User query vocabulary differs from document vocabulary. "How do I cancel my account?" vs docs that say "account deletion" and "termination."

Fix: Synonym expansion, query HyDE, or fine-tune embedding model on your domain terminology.

Chunk Boundary Issues

Key sentence is split across two chunks. Neither chunk is retrieved, answer is missed.

Fix: Chunk overlap (64–128 tokens), or use sentence-level chunking, or parent-child retrieval.

Stale Index

New documents added but not indexed. Queries miss recent info.

Fix: Event-driven indexing (new doc upload → trigger embed → upsert into vector DB). Monitor index freshness metric.

Top-k Too Low

The relevant chunk exists at rank 8, but you only retrieve top-5. Answer is missed.

Fix: Increase top-k for retrieval (retrieve more), then rerank down. Measure Hit Rate@k to find right k.

Metadata Filter Too Strict

User query has no specific filter but system applies tenant filter AND category filter — no results.

Fix: Gradual filter relaxation strategy — try with all filters, retry with fewer filters if results < threshold.

Debugging Toolkit

# For any bad RAG answer, inspect:
1. What query was embedded? (print it)
2. What chunks were retrieved? (print IDs + scores)
3. After reranking: what were top-5?
4. What exact prompt was sent to LLM?
5. What did LLM say back?

# Most bugs are in steps 2-3 (retrieval quality)

Bonus: Additional Topics

Document Ingestion Best Practices

FormatParserNotes
PDF (text)PyMuPDF, pdfplumberFast, good layout
PDF (scanned)AWS Textract, TesseractOCR needed
DOCX/PPTXpython-docx, python-pptxStructure preserved
HTML/WebBeautiful Soup, TrafilaturaClean boilerplate
TablesCamelot, UnstructuredConvert to markdown
CodeTree-sitter ASTParse to function/class level

RAG vs Fine-Tuning vs Both

ScenarioApproach
New knowledge, frequent updatesRAG only
New behavior/format/styleFine-tune only
Domain + behaviorFine-tune + RAG
Small private docs + public knowledgeRAG with general LLM

Versioning & Rollback

Track embedding model version, chunk strategy version, and index version. A change in any requires re-indexing. Use canary deployments — run new index in parallel, A/B test quality before full cutover.

Cost Optimization

  • Use smaller embedding model for first-pass retrieval, larger only for reranking
  • Semantic cache — avoid redundant LLM calls for common queries
  • GPT-4o-mini for simple queries, GPT-4o only for complex
  • Compress retrieved context before sending to LLM
  • Batch embedding jobs (offline indexing) at off-peak hours
  • INT8 quantize embeddings in vector DB (4× storage reduction)

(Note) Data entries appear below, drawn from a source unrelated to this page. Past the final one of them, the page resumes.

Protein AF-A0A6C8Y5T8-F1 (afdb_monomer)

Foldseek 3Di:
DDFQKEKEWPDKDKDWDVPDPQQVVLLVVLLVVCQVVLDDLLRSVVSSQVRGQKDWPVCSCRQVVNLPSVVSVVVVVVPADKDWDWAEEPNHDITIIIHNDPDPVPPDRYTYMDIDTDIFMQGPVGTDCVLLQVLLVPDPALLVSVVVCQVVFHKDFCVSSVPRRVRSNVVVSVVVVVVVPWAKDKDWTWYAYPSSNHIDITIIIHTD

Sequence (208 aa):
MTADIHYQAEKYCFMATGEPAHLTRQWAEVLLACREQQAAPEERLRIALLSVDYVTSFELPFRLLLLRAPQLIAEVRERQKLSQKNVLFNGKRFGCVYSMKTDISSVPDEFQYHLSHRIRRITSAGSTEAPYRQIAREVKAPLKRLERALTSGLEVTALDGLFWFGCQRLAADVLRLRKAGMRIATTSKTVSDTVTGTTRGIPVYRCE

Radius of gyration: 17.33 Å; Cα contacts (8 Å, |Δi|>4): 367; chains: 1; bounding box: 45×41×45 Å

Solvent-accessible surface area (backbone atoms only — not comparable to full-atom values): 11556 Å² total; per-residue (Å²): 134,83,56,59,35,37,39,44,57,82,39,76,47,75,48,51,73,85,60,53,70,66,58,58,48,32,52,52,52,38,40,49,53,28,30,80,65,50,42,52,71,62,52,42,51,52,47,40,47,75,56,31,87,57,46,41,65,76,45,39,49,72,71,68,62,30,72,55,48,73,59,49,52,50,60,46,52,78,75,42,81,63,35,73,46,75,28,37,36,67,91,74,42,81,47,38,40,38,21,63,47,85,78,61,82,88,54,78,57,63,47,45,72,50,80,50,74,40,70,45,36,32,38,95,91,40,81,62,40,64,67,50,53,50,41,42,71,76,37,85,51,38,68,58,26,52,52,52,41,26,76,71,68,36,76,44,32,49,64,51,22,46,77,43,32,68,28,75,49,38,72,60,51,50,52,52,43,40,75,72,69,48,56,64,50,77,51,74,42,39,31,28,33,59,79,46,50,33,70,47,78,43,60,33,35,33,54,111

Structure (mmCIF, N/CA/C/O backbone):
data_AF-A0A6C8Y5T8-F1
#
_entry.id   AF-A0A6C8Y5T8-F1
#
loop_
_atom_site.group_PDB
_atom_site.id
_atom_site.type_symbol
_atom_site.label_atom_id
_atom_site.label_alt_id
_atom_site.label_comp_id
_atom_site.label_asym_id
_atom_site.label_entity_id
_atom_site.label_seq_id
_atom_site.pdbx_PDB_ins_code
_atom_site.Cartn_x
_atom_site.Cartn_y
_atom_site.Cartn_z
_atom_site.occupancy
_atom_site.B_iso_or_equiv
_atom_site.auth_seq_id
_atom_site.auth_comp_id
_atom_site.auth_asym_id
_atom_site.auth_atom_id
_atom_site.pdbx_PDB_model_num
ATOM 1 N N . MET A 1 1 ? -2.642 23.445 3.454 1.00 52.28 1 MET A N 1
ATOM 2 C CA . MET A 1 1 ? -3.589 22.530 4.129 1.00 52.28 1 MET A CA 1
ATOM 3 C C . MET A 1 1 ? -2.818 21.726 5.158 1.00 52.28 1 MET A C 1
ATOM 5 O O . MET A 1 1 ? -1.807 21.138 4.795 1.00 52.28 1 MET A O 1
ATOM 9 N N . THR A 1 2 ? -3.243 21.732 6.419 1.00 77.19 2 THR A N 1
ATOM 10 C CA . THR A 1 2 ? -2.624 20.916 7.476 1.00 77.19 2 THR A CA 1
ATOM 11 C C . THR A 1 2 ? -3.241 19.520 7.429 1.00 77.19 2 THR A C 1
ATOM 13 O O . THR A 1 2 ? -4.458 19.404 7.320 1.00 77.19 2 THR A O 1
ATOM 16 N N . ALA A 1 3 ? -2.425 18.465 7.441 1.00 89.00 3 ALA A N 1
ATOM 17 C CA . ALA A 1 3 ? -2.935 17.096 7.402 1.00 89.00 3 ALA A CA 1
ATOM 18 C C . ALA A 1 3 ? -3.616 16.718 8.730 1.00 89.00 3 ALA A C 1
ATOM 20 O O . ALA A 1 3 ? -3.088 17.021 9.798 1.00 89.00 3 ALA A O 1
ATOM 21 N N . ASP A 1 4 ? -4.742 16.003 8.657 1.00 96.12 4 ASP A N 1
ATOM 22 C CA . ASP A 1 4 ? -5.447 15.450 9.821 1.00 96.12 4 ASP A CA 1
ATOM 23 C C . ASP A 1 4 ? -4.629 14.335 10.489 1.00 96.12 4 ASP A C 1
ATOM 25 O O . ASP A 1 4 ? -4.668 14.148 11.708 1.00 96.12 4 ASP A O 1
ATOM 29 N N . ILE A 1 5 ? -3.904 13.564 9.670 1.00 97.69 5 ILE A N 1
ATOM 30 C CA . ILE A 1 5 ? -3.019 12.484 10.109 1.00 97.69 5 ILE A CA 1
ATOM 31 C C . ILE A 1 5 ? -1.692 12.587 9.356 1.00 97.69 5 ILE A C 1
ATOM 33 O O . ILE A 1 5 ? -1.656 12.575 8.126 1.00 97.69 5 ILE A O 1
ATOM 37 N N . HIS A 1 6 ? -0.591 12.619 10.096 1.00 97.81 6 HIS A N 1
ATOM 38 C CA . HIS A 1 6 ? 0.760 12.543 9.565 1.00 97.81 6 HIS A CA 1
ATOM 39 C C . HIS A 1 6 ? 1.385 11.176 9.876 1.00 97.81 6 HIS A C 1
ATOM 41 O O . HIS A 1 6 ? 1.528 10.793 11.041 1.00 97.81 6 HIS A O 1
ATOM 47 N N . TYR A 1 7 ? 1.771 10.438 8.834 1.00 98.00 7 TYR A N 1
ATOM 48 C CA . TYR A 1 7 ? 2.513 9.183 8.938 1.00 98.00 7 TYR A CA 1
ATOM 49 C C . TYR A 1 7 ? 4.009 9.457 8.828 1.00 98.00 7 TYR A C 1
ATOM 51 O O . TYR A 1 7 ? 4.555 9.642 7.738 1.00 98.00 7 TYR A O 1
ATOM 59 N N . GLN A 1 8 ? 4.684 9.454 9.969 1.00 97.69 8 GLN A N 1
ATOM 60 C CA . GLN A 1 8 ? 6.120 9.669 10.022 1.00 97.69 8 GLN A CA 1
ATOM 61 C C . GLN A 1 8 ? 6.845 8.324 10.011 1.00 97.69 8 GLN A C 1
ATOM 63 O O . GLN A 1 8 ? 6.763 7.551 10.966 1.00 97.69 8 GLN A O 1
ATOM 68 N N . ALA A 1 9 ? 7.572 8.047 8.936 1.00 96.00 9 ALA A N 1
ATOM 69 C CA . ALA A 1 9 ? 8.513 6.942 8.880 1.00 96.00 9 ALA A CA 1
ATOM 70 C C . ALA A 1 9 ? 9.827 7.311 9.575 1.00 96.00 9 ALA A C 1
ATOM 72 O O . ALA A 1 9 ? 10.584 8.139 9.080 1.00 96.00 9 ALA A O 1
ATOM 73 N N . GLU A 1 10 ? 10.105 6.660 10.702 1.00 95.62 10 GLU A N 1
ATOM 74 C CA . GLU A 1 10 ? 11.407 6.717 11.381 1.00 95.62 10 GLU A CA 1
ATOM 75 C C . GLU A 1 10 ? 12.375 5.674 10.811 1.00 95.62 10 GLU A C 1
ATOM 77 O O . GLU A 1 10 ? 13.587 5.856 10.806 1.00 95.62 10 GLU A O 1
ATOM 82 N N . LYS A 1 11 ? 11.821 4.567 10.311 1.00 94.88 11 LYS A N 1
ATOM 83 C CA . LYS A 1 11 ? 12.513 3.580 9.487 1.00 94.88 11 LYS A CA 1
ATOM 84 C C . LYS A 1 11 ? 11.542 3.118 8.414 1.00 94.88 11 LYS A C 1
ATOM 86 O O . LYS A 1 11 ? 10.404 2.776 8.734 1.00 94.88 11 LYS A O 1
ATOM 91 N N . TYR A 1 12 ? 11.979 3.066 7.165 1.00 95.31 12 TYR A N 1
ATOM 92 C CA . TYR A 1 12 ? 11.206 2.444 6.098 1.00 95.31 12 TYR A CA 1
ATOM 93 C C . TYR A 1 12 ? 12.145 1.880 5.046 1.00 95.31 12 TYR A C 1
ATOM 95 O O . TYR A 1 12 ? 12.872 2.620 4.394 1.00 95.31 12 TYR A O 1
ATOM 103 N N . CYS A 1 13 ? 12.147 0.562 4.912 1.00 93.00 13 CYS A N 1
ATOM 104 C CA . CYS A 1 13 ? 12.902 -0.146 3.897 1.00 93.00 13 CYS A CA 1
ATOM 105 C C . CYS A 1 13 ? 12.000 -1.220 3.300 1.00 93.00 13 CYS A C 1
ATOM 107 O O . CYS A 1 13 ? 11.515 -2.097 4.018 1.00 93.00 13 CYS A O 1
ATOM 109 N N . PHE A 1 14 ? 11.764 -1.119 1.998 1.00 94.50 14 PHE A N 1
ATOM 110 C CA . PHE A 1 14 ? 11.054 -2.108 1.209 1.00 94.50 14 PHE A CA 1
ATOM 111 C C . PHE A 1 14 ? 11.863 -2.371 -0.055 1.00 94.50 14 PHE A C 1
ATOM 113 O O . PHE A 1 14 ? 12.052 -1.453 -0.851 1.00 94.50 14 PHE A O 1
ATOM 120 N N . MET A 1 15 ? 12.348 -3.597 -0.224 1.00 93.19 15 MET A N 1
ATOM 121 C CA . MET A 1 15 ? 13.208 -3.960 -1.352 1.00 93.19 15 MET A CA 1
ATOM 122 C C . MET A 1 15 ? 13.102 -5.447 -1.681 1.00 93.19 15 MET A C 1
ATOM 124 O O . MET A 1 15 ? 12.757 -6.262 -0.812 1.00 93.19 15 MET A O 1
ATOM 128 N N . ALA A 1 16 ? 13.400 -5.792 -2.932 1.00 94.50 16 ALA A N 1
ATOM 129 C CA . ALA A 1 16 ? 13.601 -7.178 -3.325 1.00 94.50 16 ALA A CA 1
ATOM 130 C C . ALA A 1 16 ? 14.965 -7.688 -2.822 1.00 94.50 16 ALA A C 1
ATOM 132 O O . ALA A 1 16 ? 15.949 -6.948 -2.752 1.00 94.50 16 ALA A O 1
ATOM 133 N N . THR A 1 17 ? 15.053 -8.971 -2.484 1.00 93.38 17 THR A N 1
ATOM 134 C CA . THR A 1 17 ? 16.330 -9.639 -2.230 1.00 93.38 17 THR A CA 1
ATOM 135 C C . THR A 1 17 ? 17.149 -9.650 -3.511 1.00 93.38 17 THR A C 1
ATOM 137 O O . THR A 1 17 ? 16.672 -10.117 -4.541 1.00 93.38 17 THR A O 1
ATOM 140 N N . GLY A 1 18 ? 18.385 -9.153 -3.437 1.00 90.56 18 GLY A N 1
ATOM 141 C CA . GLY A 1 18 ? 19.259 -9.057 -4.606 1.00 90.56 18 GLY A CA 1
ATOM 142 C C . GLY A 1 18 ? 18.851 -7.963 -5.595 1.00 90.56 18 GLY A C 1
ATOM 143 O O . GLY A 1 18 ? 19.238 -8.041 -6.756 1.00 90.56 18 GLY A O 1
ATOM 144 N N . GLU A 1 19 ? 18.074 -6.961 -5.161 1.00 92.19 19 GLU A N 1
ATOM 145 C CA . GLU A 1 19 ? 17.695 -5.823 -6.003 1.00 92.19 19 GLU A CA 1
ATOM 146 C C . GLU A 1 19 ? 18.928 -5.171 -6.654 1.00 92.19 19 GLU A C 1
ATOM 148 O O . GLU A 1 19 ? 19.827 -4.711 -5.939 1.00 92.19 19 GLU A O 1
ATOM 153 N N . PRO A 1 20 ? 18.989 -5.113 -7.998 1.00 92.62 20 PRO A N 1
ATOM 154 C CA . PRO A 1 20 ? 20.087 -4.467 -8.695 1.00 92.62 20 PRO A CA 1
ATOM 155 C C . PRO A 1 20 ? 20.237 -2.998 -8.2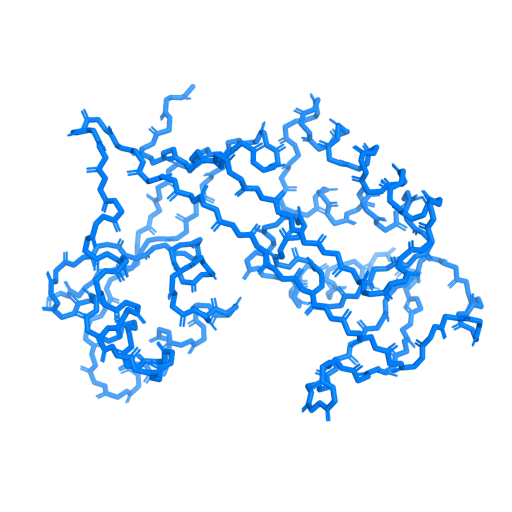94 1.00 92.62 20 PRO A C 1
ATOM 157 O O . PRO A 1 20 ? 19.255 -2.264 -8.176 1.00 92.62 20 PRO A O 1
ATOM 160 N N . ALA A 1 21 ? 21.482 -2.531 -8.174 1.00 94.31 21 ALA A N 1
ATOM 161 C CA . ALA A 1 21 ? 21.780 -1.160 -7.751 1.00 94.31 21 ALA A CA 1
ATOM 162 C C . ALA A 1 21 ? 21.119 -0.080 -8.633 1.00 94.31 21 ALA A C 1
ATOM 164 O O . ALA A 1 21 ? 20.766 0.989 -8.134 1.00 94.31 21 ALA A O 1
ATOM 165 N N . HIS A 1 22 ? 20.926 -0.354 -9.929 1.00 95.19 22 HIS A N 1
ATOM 166 C CA . HIS A 1 22 ? 20.246 0.577 -10.832 1.00 95.19 22 HIS A CA 1
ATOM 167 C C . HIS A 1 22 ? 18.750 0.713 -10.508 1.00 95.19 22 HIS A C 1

Agentic RAG (Tool-Augmented)

The LLM decides when to retrieve, what to search for, and can call multiple tools. Enables complex multi-step reasoning.

tools = [
  search_vector_db,   # internal knowledge
  web_search,         # real-time info
  sql_query,          # structured data
  calculator,         # math
  code_interpreter    # data analysis
]

# Agent decides: "To answer this, I need to search internal docs,
# then look up current pricing via web search, then calculate ROI."
agent = ReActAgent(tools=tools, llm=gpt4o)

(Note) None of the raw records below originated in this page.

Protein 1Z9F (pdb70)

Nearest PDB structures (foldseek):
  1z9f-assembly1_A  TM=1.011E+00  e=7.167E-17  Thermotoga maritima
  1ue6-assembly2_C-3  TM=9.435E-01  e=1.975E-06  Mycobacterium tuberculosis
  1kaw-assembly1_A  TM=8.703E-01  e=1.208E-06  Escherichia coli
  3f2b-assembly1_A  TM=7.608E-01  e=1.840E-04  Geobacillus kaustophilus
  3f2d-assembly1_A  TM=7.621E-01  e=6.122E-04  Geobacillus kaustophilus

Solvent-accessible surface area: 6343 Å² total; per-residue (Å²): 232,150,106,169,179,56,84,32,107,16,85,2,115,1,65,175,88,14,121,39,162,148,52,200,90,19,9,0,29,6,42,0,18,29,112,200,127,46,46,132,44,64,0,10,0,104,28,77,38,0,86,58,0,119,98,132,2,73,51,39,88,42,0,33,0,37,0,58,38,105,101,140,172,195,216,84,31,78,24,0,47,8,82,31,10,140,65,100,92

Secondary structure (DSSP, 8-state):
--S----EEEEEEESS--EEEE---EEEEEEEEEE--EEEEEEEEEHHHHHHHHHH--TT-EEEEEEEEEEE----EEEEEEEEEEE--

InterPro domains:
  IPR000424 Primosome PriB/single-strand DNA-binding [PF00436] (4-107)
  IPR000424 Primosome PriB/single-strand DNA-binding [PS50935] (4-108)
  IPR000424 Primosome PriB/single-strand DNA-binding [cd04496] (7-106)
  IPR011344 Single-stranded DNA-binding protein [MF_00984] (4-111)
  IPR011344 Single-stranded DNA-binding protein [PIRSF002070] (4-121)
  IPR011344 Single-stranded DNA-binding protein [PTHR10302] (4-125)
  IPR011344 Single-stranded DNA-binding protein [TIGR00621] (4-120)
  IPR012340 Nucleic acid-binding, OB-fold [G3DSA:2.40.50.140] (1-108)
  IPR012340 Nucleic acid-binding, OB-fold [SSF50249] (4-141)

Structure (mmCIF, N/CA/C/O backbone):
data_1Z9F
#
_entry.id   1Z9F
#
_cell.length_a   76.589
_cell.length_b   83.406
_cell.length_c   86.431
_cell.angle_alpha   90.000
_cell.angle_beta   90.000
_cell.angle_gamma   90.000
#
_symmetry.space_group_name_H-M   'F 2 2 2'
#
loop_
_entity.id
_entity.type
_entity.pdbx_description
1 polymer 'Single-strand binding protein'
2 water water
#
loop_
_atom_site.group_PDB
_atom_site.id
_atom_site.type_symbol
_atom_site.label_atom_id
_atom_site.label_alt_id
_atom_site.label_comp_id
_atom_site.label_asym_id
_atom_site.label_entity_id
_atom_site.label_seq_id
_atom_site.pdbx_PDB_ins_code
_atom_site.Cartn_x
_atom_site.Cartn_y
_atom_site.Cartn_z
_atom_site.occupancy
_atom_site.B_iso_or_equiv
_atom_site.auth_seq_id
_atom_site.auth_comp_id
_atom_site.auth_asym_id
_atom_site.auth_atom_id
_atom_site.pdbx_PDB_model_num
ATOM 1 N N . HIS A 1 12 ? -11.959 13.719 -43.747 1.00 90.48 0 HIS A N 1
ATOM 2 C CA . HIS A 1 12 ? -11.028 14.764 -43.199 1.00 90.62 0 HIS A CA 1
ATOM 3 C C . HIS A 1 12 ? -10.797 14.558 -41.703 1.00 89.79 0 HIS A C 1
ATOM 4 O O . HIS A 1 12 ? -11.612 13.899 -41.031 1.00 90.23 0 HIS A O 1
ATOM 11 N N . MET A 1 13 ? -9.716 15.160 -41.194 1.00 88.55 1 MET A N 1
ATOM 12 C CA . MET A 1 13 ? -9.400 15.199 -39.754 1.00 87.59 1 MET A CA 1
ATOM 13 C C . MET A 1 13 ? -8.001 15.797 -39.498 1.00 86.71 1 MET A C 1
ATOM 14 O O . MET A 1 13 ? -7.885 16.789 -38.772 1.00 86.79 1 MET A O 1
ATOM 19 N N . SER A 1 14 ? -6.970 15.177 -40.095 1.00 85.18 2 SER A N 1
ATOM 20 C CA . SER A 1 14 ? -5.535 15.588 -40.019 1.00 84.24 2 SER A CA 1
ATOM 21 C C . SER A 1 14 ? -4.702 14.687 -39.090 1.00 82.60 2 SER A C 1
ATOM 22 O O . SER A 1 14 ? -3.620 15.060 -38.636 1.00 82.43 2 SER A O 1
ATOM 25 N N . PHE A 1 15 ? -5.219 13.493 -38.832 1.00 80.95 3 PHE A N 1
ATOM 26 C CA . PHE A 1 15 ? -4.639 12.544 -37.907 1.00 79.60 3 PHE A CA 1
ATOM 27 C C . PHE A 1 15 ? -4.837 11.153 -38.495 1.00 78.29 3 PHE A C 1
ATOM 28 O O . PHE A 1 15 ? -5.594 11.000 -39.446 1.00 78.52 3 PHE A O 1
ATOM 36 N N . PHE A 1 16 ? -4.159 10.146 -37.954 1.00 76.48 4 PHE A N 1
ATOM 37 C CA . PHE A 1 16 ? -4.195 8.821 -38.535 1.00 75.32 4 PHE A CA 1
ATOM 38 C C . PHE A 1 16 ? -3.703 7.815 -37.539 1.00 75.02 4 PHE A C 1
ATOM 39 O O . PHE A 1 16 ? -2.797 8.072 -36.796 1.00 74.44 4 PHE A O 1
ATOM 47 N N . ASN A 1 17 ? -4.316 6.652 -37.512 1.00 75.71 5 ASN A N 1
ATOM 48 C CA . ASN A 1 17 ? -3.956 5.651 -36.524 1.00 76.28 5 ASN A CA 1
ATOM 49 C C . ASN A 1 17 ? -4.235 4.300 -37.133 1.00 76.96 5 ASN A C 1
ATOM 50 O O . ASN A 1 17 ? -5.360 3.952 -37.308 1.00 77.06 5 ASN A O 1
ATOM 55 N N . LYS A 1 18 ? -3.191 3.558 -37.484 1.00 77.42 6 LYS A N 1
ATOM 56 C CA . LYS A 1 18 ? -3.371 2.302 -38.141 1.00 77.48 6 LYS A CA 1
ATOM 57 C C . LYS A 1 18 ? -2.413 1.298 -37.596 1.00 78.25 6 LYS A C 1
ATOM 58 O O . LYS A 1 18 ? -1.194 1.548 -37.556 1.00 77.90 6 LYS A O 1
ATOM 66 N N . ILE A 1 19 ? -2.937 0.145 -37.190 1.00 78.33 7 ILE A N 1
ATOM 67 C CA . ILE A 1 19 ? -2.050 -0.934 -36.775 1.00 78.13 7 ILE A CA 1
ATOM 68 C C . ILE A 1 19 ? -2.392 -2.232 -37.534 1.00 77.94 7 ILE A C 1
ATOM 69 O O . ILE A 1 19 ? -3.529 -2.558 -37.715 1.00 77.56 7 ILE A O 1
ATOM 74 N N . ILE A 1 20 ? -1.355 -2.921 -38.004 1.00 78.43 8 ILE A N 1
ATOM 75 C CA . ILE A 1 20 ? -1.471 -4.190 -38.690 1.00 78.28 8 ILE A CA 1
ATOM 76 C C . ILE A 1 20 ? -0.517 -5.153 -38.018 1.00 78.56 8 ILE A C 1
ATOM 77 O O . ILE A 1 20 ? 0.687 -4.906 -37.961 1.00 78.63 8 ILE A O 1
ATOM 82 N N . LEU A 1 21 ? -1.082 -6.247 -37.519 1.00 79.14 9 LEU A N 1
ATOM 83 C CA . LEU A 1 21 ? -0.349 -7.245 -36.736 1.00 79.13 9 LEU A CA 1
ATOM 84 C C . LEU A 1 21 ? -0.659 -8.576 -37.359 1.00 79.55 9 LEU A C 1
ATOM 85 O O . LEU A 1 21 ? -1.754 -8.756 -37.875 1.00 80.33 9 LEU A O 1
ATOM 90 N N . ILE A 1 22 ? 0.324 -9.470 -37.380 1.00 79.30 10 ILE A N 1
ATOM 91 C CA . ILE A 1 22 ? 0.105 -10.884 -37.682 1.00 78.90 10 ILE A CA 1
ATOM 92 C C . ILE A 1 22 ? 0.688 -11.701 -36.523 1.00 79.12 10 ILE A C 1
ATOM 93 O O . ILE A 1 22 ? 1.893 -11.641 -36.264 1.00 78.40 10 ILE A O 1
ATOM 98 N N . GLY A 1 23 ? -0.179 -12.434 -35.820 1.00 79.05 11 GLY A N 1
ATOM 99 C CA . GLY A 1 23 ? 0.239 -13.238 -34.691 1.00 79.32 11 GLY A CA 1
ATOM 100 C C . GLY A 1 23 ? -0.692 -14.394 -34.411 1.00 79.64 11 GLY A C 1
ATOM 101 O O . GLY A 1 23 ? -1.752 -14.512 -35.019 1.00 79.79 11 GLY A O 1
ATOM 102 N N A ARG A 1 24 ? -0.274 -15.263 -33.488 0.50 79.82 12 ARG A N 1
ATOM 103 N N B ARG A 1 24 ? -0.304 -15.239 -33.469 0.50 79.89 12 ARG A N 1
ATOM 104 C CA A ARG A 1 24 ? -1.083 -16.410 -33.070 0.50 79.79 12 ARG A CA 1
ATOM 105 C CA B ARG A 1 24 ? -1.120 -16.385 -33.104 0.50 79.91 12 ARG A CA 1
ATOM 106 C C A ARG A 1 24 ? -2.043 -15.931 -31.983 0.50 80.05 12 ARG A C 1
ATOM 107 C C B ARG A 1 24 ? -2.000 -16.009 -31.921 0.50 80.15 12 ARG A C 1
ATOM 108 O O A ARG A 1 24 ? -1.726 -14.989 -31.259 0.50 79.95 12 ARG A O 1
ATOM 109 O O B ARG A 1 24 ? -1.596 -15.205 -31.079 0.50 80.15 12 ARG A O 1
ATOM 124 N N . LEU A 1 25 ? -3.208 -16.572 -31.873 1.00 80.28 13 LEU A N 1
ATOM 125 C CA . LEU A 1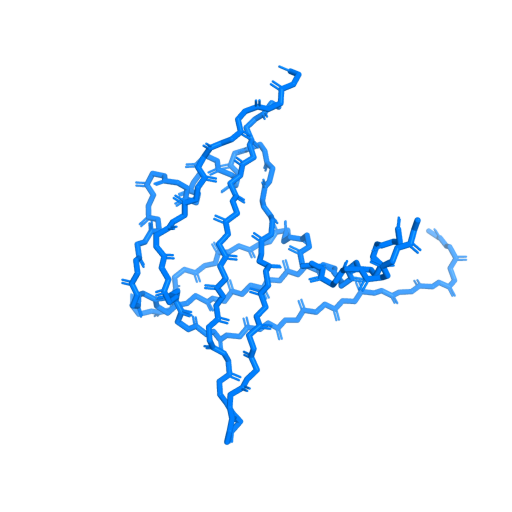 25 ? -4.086 -16.387 -30.711 1.00 80.74 13 LEU A CA 1
ATOM 126 C C . LEU A 1 25 ? -3.503 -17.246 -29.607 1.00 81.22 13 LEU A C 1
ATOM 127 O O . LEU A 1 25 ? -3.338 -18.449 -29.797 1.00 81.48 13 LEU A O 1
ATOM 132 N N . VAL A 1 26 ? -3.183 -16.643 -28.464 1.00 81.70 14 VAL A N 1
ATOM 133 C CA . VAL A 1 26 ? -2.558 -17.388 -27.358 1.00 81.84 14 VAL A CA 1
ATOM 134 C C . VAL A 1 26 ? -3.581 -17.912 -26.371 1.00 81.95 14 VAL A C 1
ATOM 135 O O . VAL A 1 26 ? -3.253 -18.738 -25.533 1.00 82.08 14 VAL A O 1
ATOM 139 N N . ARG A 1 27 ? -4.809 -17.410 -26.458 1.00 82.12 15 ARG A N 1
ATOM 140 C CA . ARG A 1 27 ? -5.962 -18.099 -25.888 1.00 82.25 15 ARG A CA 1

Embedding Drift Monitoring

If you switch embedding models or your domain changes significantly, the vector space drifts. Monitor distribution of retrieved scores over time. A sudden drop in avg cosine similarity signals a distribution shift.

Multi-Language RAG

Use multilingual embedding models (bge-m3, multilingual-e5). Either translate queries to English first (simpler, loses nuance) or use cross-lingual embedding (harder, better).

💬 Final Interview Tips

Always structure your answer: "The core tradeoff is X vs Y. I'd pick X because [concrete reason] which gives us [measurable benefit], at the cost of [acknowledged downside]." This shows engineering maturity. Bring up RAG evaluation unprompted — most candidates skip it.